◆ TASK PROMPT ◆
Here are the records. Write out exactly the lines between the one holding "ATOM 157 N N" and the one holding "ATOM 169 C CA", inclusive.
+++ EXCERPTED DATA
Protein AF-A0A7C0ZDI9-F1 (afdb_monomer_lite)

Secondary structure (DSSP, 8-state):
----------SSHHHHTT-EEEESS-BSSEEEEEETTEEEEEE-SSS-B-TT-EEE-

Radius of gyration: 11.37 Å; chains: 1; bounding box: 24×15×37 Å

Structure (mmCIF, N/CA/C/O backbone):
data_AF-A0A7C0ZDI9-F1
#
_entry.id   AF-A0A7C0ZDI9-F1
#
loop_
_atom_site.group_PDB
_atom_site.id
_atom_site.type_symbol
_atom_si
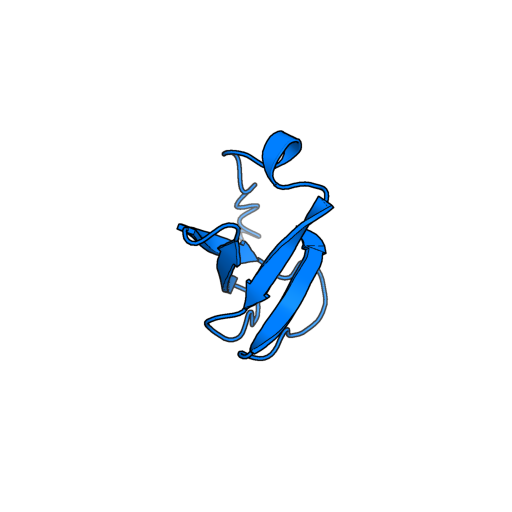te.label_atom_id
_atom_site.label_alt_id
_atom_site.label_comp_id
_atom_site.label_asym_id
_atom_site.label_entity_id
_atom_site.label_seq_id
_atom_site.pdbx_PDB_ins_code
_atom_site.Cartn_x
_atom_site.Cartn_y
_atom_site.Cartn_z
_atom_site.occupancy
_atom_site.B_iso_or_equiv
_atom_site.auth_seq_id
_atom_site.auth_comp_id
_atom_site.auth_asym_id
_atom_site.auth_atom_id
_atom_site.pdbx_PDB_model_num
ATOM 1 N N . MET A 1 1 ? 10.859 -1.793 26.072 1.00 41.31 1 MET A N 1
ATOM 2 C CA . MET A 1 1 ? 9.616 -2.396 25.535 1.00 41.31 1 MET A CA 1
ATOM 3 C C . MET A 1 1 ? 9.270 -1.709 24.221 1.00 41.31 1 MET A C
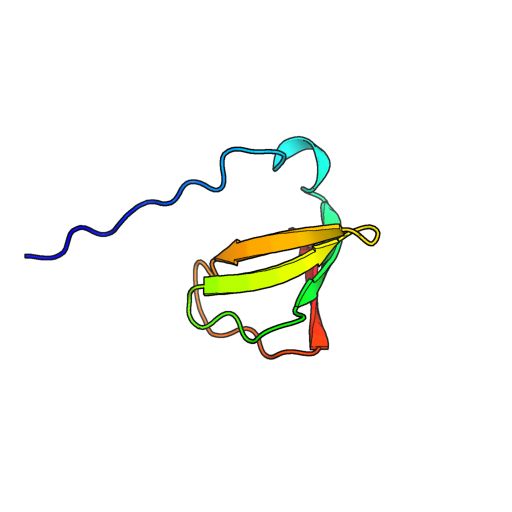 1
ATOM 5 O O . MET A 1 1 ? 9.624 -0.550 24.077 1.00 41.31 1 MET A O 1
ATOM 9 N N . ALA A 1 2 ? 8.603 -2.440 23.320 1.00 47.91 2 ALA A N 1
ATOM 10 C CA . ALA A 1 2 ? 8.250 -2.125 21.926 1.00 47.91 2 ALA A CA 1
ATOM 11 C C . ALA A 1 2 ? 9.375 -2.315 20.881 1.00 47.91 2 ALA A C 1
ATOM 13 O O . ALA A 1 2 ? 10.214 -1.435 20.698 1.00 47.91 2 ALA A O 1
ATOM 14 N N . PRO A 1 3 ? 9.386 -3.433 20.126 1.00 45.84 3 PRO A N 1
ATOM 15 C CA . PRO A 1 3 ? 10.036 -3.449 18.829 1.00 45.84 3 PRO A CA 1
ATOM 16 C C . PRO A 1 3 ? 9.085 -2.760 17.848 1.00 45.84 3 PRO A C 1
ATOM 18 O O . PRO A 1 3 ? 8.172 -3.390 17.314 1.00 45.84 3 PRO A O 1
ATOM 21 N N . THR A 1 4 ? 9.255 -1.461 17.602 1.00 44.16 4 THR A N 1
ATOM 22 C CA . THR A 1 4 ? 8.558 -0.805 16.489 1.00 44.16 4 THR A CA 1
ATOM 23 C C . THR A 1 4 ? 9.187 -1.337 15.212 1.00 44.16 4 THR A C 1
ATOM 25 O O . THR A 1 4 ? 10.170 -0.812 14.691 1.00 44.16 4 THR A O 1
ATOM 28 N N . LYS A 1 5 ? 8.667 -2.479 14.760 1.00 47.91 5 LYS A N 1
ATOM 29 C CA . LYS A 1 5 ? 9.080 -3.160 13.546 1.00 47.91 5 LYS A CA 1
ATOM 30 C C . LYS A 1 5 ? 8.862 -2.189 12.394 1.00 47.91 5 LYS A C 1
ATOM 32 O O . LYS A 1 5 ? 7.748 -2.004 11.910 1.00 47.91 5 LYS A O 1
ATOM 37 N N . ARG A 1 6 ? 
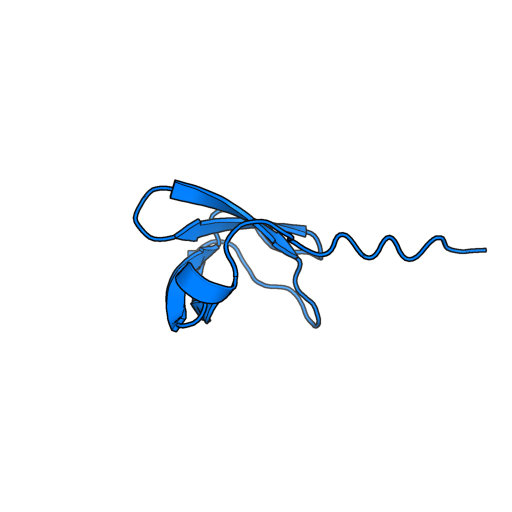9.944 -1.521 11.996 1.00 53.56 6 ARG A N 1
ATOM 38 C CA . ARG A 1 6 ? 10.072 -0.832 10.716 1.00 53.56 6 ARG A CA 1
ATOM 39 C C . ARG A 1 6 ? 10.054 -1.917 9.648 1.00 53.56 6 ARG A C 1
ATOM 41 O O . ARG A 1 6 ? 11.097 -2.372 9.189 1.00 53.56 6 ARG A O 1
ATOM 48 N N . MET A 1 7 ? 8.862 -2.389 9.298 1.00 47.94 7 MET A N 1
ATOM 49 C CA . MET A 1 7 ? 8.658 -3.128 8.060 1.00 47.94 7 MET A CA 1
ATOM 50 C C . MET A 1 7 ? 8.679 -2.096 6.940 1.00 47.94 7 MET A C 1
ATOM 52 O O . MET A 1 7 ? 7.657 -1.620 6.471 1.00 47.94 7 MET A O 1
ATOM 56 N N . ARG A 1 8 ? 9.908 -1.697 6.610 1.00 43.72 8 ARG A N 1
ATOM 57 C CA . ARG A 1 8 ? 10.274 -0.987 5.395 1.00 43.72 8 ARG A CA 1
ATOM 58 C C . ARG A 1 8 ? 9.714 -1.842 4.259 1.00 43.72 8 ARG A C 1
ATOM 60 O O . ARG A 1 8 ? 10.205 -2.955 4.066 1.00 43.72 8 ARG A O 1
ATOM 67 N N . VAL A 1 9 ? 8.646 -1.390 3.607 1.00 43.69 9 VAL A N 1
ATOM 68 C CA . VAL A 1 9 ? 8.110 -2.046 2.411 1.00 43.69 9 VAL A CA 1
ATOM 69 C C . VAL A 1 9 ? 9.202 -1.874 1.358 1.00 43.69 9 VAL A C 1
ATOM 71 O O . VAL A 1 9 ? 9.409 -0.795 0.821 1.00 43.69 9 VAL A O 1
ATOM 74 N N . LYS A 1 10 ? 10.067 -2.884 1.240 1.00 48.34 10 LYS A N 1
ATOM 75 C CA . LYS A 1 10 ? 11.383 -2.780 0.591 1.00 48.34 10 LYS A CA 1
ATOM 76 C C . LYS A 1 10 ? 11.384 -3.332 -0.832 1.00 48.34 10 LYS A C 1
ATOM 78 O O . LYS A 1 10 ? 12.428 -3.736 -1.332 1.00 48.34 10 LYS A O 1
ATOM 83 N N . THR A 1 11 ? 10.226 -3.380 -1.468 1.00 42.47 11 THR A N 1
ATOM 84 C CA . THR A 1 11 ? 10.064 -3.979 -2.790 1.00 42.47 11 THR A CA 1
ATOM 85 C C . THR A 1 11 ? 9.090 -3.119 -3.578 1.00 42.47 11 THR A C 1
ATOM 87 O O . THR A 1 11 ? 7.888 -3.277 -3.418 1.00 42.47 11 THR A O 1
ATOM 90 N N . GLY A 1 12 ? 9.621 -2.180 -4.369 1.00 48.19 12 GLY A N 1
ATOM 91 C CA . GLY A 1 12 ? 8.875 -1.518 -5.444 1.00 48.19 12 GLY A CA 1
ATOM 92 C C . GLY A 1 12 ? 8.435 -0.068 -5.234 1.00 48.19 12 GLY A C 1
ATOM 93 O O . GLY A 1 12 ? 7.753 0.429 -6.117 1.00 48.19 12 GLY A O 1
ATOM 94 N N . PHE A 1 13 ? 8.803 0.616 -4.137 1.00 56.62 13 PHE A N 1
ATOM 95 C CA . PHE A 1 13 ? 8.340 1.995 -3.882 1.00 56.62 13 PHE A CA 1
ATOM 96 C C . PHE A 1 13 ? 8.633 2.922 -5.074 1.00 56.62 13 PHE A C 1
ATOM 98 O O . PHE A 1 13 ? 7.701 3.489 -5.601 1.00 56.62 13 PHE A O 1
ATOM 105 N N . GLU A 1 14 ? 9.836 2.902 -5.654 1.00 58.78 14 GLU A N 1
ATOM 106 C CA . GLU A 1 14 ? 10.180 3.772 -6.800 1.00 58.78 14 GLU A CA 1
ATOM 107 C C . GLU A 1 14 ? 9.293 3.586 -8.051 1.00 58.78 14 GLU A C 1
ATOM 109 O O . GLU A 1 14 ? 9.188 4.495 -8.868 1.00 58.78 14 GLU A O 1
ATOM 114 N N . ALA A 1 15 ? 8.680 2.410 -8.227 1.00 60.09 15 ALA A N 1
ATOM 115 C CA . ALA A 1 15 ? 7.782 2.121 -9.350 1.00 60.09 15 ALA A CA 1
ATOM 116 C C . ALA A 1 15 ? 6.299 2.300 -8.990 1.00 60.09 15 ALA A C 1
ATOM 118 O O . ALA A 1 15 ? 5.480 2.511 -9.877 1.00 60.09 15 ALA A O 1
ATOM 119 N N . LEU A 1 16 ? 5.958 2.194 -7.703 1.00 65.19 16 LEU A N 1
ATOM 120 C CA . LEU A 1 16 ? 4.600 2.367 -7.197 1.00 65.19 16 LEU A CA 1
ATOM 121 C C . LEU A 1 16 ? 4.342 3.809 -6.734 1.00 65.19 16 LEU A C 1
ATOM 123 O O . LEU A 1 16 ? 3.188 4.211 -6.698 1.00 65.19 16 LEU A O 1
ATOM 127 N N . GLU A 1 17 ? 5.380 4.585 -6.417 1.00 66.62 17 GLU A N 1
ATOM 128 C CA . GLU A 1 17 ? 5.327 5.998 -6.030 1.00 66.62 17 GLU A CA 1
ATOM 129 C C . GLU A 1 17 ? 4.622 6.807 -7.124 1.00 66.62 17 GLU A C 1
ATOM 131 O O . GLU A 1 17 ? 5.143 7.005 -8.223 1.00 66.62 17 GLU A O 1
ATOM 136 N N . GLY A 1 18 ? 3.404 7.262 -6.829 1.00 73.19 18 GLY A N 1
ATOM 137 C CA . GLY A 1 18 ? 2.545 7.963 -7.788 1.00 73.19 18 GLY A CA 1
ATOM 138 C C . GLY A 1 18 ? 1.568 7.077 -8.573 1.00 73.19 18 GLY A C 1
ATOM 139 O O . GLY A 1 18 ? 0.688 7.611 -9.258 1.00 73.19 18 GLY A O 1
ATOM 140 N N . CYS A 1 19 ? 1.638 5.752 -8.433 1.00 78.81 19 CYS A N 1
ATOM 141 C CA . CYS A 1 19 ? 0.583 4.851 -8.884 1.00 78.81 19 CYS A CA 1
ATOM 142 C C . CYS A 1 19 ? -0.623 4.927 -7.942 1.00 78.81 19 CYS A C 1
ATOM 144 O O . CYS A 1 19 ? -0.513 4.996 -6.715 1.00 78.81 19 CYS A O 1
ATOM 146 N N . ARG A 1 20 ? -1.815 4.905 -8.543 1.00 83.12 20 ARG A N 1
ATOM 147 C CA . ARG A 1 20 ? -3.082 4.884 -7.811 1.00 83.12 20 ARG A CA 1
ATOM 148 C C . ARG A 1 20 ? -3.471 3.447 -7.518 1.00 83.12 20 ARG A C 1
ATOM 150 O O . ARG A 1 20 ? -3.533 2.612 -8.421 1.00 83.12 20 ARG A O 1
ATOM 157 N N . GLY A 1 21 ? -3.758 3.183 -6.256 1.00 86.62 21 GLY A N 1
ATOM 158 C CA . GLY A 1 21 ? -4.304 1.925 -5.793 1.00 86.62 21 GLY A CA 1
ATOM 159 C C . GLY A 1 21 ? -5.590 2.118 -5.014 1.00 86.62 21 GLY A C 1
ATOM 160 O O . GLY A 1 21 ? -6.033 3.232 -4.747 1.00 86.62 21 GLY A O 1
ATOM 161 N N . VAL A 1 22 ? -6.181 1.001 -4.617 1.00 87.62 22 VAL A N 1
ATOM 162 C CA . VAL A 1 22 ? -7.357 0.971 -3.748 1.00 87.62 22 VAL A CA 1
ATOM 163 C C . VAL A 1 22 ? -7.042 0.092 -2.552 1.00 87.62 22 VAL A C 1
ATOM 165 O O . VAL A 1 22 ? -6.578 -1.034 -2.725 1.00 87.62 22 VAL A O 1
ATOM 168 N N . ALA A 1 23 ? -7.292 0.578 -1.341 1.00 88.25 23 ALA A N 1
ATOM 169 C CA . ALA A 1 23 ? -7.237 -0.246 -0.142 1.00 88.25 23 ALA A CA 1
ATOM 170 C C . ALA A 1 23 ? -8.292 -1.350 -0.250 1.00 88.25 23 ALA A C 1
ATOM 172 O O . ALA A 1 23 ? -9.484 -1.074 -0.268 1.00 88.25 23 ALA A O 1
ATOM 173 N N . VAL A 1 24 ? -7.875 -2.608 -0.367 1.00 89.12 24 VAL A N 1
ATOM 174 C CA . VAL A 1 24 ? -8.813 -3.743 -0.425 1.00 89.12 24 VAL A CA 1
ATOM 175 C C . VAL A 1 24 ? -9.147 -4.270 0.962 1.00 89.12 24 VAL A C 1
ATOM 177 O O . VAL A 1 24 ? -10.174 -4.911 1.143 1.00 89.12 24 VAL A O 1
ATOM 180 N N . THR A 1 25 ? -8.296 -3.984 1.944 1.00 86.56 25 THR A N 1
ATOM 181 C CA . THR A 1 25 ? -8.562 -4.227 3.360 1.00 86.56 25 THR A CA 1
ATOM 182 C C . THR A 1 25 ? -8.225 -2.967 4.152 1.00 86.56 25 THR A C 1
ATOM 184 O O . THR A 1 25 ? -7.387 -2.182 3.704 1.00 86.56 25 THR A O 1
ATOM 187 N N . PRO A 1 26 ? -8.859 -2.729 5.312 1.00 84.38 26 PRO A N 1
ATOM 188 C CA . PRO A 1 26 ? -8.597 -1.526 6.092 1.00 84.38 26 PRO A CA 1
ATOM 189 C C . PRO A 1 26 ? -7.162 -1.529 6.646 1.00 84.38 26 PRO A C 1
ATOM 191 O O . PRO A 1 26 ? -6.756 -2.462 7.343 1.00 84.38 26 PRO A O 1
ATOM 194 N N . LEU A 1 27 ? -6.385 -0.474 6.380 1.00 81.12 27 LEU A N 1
++++++
◆ FINISHED EXERCISE ◆
ATOM 157 N N . GLY A 1 21 ? -3.758 3.183 -6.256 1.00 86.62 21 GLY A N 1
ATOM 158 C CA . GLY A 1 21 ? -4.304 1.925 -5.793 1.00 86.62 21 GLY A CA 1
ATOM 159 C C . GLY A 1 21 ? -5.590 2.118 -5.014 1.00 86.62 21 GLY A C 1
ATOM 160 O O . GLY A 1 21 ? -6.033 3.232 -4.747 1.00 86.62 21 GLY A O 1
ATOM 161 N N . VAL A 1 22 ? -6.181 1.001 -4.617 1.00 87.62 22 VAL A N 1
ATOM 162 C CA . VAL A 1 22 ? -7.357 0.971 -3.748 1.00 87.62 22 VAL A CA 1
ATOM 163 C C . VAL A 1 22 ? -7.042 0.092 -2.552 1.00 87.62 22 VAL A C 1
ATOM 165 O O . VAL A 1 22 ? -6.578 -1.034 -2.725 1.00 87.62 22 VAL A O 1
ATOM 168 N N . ALA A 1 23 ? -7.292 0.578 -1.341 1.00 88.25 23 ALA A N 1
ATOM 169 C CA . ALA A 1 23 ? -7.237 -0.246 -0.142 1.00 88.25 23 ALA A CA 1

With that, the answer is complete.